I quite like his approach and I’ve seen some variations of it being used in production at various places. Although I believe a little bit of context is missing as there might be many use cases for a privacy vault. One of them is storing Personal Identifiable Information (PII) where the User providing that information does not need to know there is a tokenization process in the underlying system as it would be really odd to see a token on the user interface instead of their name. On the other hand, printing a social security number which has regulations in place is a completely different matter, here a partial or truncated value might be acceptable on the user interface. The same would apply for a Credit Card number which the User stored on the system, the last 4 digits might be visible for a Card holder to be able to identify which card is being used. Which means depending on the type of data being stored the rules are quite different.


Also data stored in a vault is not only meant for end users but for other systems or operators. As in the examples above, a name might be shown on an Operator user interface to be able to interact with the client on a given workflow but not on others; for example a list of Users executing a certain task might be referred only by Client identification but some flows might require showing the real name of the Client either to be able to talk with them on phone or for reporting purposes where identification of individuals to an authority is necessary.

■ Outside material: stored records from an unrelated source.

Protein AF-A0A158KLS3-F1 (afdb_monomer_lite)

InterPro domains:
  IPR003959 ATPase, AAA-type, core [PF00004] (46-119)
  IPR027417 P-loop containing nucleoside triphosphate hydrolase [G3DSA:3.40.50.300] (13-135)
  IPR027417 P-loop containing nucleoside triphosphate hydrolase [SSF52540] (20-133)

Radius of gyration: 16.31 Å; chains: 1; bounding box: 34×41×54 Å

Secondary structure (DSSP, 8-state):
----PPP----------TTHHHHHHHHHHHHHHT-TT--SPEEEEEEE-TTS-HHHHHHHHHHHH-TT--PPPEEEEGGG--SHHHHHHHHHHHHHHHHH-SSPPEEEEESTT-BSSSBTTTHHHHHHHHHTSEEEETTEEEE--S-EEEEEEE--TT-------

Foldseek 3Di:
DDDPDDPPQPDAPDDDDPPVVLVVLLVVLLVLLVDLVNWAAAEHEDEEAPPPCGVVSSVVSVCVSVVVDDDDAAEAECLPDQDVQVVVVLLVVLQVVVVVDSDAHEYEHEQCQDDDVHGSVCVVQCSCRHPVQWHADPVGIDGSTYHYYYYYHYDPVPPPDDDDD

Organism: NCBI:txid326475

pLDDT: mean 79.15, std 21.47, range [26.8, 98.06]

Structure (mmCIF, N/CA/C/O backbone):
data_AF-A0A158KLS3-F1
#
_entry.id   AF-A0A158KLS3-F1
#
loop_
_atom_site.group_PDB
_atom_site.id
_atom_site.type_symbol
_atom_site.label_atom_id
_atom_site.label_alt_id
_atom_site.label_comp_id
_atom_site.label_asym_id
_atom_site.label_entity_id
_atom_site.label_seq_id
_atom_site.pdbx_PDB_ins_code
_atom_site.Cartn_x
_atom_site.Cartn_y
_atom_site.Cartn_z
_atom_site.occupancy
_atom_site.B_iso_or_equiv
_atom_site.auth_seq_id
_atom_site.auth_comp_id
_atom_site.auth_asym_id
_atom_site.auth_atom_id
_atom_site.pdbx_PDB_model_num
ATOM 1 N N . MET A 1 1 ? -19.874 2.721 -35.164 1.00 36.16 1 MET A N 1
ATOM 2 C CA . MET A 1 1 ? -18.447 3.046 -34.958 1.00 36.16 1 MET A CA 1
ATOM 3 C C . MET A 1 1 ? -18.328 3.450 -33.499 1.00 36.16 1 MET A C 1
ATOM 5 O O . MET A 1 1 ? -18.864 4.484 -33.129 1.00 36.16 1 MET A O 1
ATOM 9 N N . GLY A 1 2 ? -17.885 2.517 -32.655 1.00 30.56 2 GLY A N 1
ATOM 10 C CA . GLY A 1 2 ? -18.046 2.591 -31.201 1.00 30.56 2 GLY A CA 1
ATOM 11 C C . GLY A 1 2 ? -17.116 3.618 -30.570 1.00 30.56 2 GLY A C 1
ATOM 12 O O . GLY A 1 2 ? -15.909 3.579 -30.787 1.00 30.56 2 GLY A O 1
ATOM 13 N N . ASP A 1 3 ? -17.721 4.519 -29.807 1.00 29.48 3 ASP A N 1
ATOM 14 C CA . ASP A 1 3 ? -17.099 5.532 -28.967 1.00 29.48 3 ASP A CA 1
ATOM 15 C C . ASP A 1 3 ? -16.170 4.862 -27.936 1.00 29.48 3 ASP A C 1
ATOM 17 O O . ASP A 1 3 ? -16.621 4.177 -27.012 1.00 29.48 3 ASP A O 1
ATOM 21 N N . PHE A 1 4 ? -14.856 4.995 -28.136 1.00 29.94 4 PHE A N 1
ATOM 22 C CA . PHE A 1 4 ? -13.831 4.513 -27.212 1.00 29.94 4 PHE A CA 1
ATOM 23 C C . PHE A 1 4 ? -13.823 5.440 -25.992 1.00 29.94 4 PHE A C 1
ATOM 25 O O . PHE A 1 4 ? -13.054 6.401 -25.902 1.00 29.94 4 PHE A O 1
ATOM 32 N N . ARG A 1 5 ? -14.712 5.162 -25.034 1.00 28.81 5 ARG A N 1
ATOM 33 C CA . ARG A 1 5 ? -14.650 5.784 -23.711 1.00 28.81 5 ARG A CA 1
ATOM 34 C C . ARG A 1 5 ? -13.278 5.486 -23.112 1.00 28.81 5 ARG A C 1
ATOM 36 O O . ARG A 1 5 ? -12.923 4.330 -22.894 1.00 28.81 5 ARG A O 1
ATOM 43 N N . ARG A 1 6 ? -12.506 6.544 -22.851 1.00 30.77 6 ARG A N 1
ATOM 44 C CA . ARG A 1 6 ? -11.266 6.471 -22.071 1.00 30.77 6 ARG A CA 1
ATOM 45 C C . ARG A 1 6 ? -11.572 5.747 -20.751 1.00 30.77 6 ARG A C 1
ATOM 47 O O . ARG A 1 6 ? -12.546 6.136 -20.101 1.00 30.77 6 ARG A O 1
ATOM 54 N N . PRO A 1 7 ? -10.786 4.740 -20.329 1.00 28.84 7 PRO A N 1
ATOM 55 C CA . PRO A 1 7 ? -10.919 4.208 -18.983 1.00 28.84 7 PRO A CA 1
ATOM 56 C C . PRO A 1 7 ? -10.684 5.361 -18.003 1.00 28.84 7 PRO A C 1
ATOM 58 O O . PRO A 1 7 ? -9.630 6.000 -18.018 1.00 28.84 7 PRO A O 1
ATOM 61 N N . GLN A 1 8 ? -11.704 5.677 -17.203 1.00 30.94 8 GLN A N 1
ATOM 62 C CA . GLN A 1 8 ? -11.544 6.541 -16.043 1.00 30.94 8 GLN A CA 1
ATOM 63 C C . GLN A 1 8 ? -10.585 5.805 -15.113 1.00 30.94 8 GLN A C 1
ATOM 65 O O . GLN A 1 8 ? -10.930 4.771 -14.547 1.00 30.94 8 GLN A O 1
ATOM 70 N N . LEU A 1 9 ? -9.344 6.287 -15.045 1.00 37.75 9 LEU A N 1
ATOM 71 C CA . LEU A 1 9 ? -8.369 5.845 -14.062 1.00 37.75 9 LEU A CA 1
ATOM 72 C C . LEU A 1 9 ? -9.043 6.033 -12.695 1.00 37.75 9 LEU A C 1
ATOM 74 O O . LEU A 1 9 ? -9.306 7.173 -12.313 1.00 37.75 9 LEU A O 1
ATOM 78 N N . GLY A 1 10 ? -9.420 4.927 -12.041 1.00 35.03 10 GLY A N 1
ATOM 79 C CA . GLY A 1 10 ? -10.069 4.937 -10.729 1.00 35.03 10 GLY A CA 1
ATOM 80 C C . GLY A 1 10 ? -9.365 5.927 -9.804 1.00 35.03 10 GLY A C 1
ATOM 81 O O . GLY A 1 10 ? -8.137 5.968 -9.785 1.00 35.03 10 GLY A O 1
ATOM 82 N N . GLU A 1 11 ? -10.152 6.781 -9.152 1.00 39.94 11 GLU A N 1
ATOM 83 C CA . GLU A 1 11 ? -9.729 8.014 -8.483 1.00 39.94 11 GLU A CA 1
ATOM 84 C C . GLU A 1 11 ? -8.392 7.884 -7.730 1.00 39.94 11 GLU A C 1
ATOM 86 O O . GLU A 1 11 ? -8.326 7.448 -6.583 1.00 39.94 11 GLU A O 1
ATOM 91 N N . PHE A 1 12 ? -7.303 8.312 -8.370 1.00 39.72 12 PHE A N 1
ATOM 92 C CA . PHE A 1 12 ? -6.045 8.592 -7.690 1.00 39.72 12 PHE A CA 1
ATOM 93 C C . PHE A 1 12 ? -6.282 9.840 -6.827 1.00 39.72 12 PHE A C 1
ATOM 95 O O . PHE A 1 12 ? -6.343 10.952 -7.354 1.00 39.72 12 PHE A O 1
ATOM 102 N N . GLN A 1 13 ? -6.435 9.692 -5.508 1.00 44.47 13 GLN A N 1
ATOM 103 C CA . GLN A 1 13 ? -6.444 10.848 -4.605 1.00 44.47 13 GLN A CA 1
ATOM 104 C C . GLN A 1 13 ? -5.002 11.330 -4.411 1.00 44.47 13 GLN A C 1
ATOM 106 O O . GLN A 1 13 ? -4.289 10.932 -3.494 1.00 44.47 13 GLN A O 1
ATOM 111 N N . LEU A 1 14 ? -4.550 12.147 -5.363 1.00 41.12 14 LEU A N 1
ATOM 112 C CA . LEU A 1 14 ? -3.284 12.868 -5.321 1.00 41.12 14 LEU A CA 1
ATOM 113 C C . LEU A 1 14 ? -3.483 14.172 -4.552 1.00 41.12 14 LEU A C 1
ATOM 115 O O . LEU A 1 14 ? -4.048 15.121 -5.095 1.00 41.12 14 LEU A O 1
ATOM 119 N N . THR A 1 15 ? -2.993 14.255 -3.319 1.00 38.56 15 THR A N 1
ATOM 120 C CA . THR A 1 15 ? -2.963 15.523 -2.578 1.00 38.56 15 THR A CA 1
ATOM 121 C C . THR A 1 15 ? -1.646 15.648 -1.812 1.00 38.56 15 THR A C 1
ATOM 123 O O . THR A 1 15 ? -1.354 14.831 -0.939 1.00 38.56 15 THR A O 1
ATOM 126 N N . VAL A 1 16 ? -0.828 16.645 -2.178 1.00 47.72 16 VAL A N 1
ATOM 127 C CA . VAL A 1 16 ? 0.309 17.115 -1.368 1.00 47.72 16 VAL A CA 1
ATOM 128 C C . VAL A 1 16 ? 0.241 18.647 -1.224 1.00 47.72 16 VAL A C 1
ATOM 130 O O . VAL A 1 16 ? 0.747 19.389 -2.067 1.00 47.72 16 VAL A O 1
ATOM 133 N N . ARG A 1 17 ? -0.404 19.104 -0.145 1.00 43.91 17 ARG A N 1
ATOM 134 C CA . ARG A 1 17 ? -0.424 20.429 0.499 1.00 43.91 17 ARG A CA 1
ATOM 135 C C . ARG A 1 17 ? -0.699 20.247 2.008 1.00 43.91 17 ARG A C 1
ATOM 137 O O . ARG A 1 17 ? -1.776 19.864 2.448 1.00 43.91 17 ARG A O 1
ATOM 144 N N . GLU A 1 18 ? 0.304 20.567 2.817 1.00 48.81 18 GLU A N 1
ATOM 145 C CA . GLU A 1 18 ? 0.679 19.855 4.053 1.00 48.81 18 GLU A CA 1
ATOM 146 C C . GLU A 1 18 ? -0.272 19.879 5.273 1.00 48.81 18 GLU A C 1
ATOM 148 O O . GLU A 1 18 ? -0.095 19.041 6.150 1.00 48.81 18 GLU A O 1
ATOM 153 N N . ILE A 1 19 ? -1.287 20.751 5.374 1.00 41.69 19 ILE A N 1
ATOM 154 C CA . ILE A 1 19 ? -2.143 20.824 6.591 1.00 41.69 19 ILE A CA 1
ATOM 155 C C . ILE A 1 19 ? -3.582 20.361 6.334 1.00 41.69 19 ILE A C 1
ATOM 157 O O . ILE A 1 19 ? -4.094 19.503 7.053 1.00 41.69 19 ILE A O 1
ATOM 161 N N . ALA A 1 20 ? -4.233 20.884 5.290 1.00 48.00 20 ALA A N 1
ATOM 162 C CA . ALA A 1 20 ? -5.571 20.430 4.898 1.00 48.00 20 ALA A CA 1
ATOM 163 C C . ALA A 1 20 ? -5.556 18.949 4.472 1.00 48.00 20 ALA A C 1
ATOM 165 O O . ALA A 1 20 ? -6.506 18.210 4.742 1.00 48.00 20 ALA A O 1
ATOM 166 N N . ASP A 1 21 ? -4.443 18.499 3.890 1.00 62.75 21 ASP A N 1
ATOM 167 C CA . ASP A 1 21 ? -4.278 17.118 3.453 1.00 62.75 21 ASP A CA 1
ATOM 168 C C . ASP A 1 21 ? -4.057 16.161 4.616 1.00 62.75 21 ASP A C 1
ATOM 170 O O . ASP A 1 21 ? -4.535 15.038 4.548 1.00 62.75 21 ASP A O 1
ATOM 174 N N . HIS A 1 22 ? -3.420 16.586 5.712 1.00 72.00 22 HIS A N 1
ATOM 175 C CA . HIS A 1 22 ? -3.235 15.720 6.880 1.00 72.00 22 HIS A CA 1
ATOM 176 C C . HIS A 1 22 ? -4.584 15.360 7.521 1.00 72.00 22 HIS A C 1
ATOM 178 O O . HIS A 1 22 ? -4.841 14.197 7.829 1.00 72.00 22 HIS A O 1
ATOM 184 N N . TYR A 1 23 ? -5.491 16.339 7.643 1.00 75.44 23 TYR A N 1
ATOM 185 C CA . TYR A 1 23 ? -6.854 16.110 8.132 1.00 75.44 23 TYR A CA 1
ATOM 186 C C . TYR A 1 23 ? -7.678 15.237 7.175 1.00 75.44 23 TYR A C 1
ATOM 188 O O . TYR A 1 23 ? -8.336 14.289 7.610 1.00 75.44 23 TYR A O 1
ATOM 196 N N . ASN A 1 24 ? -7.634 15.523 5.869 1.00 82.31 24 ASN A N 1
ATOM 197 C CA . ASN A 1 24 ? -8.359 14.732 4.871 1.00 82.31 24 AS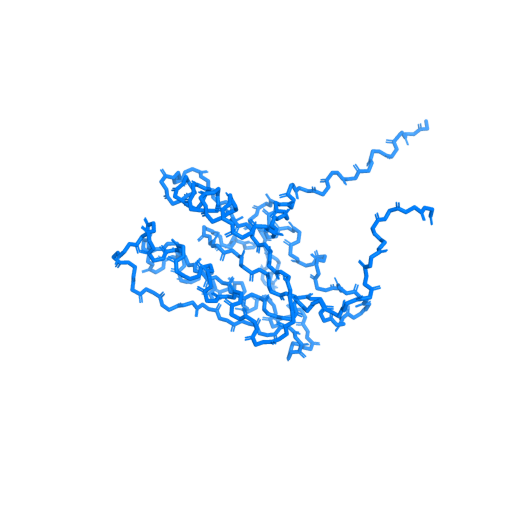N A CA 1
ATOM 198 C C . ASN A 1 24 ? -7.834 13.293 4.791 1.00 82.31 24 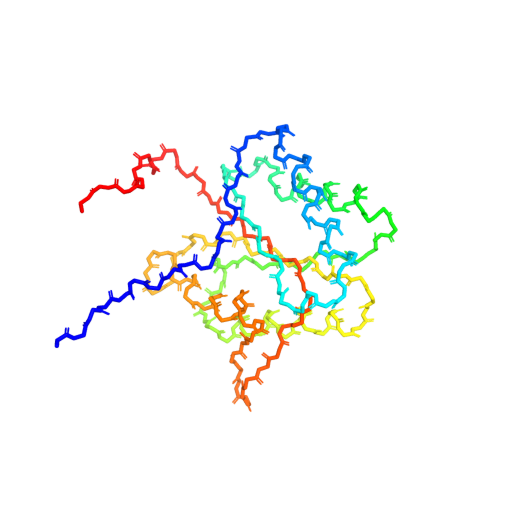ASN A C 1
ATOM 200 O O . ASN A 1 24 ? -8.631 12.356 4.723 1.00 82.31 24 ASN A O 1
ATOM 204 N N . LEU A 1 25 ? -6.515 13.114 4.881 1.00 84.50 25 LEU A N 1
ATOM 205 C CA . LEU A 1 25 ? -5.857 11.815 4.918 1.00 84.50 25 LEU A CA 1
ATOM 206 C C . LEU A 1 25 ? -6.259 11.027 6.170 1.00 84.50 25 LEU A C 1
ATOM 208 O O . LEU A 1 25 ? -6.663 9.870 6.067 1.00 84.50 25 LEU A O 1
ATOM 212 N N . ALA A 1 26 ? -6.243 11.663 7.344 1.00 89.25 26 ALA A N 1
ATOM 213 C CA . ALA A 1 26 ? -6.731 11.048 8.577 1.00 89.25 26 ALA A CA 1
ATOM 214 C C . ALA A 1 26 ? -8.201 10.623 8.446 1.00 89.25 26 ALA A C 1
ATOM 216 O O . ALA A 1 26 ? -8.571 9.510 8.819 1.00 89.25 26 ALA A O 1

John uses the following diagram to set the context where an API Gateway uses a Backend for Frontend (BFE) which in turn sends the store request to the Data Privacy Vault. In essence the BFE orchestrates the operation and has visibility to the privacy information during the passthrough calls. In many data security frameworks it means that the API and the BFE are within scope of auditability.

I wish to explore avoiding to force the BFE to pass along information, this means that the API Gateway must communicate with the vault directly and that the Application front end must deal with the tokens and more interactions with the backend.

This particular change is difficult to represent on this kind of diagram, so on a sequence diagram both approaches would look like this. The first approach is choreographed by the BFE which gets the token from the vault.


While the second approach uses the Application Frontend to do choreography.

Here are some of the disadvantages of the second approach, firstly the leg between Application Frontend and API is expensive in terms of latency and more worrisome is that now Application Frontend has more responsibilities and could become a vector for attack later. 


Let’s take a step back to figure out what is the use case for a vault with a specific data type instead of something generic. Building a generic application is a difficult task as the use cases and ways of implementing both client and server depend on what are the constraints and desired interactions.


During a flow a User needs to send Private Data to the system so it can be used later, for the moment the user does not need to retrieve back that information so let’s focus on the storage part. This means that the User has already started interacting with the system and should already be authenticated and within the flow and each interaction with the system has already something on each message that can be used to identify the user and thus associate all activities performed. Additionally the Private Data needs to be associated with that particular flow and user on the vault. 


The most simple way of doing this is via Choreography with the first approach in which the BFE aggregates the flow information, user identification and tokens returned by vault. But if we want to avoid having BFE to have to be passing through Private data to Vault something needs to be different. Additionally having a component do flow choreography means that state needs to be handled by said choreographer and if an additional flow wants to also use the vault, also needs to change accordingly. So we might want to take a step back and see how private data is used.


  • Store Private Data and allow any principal to get the original value.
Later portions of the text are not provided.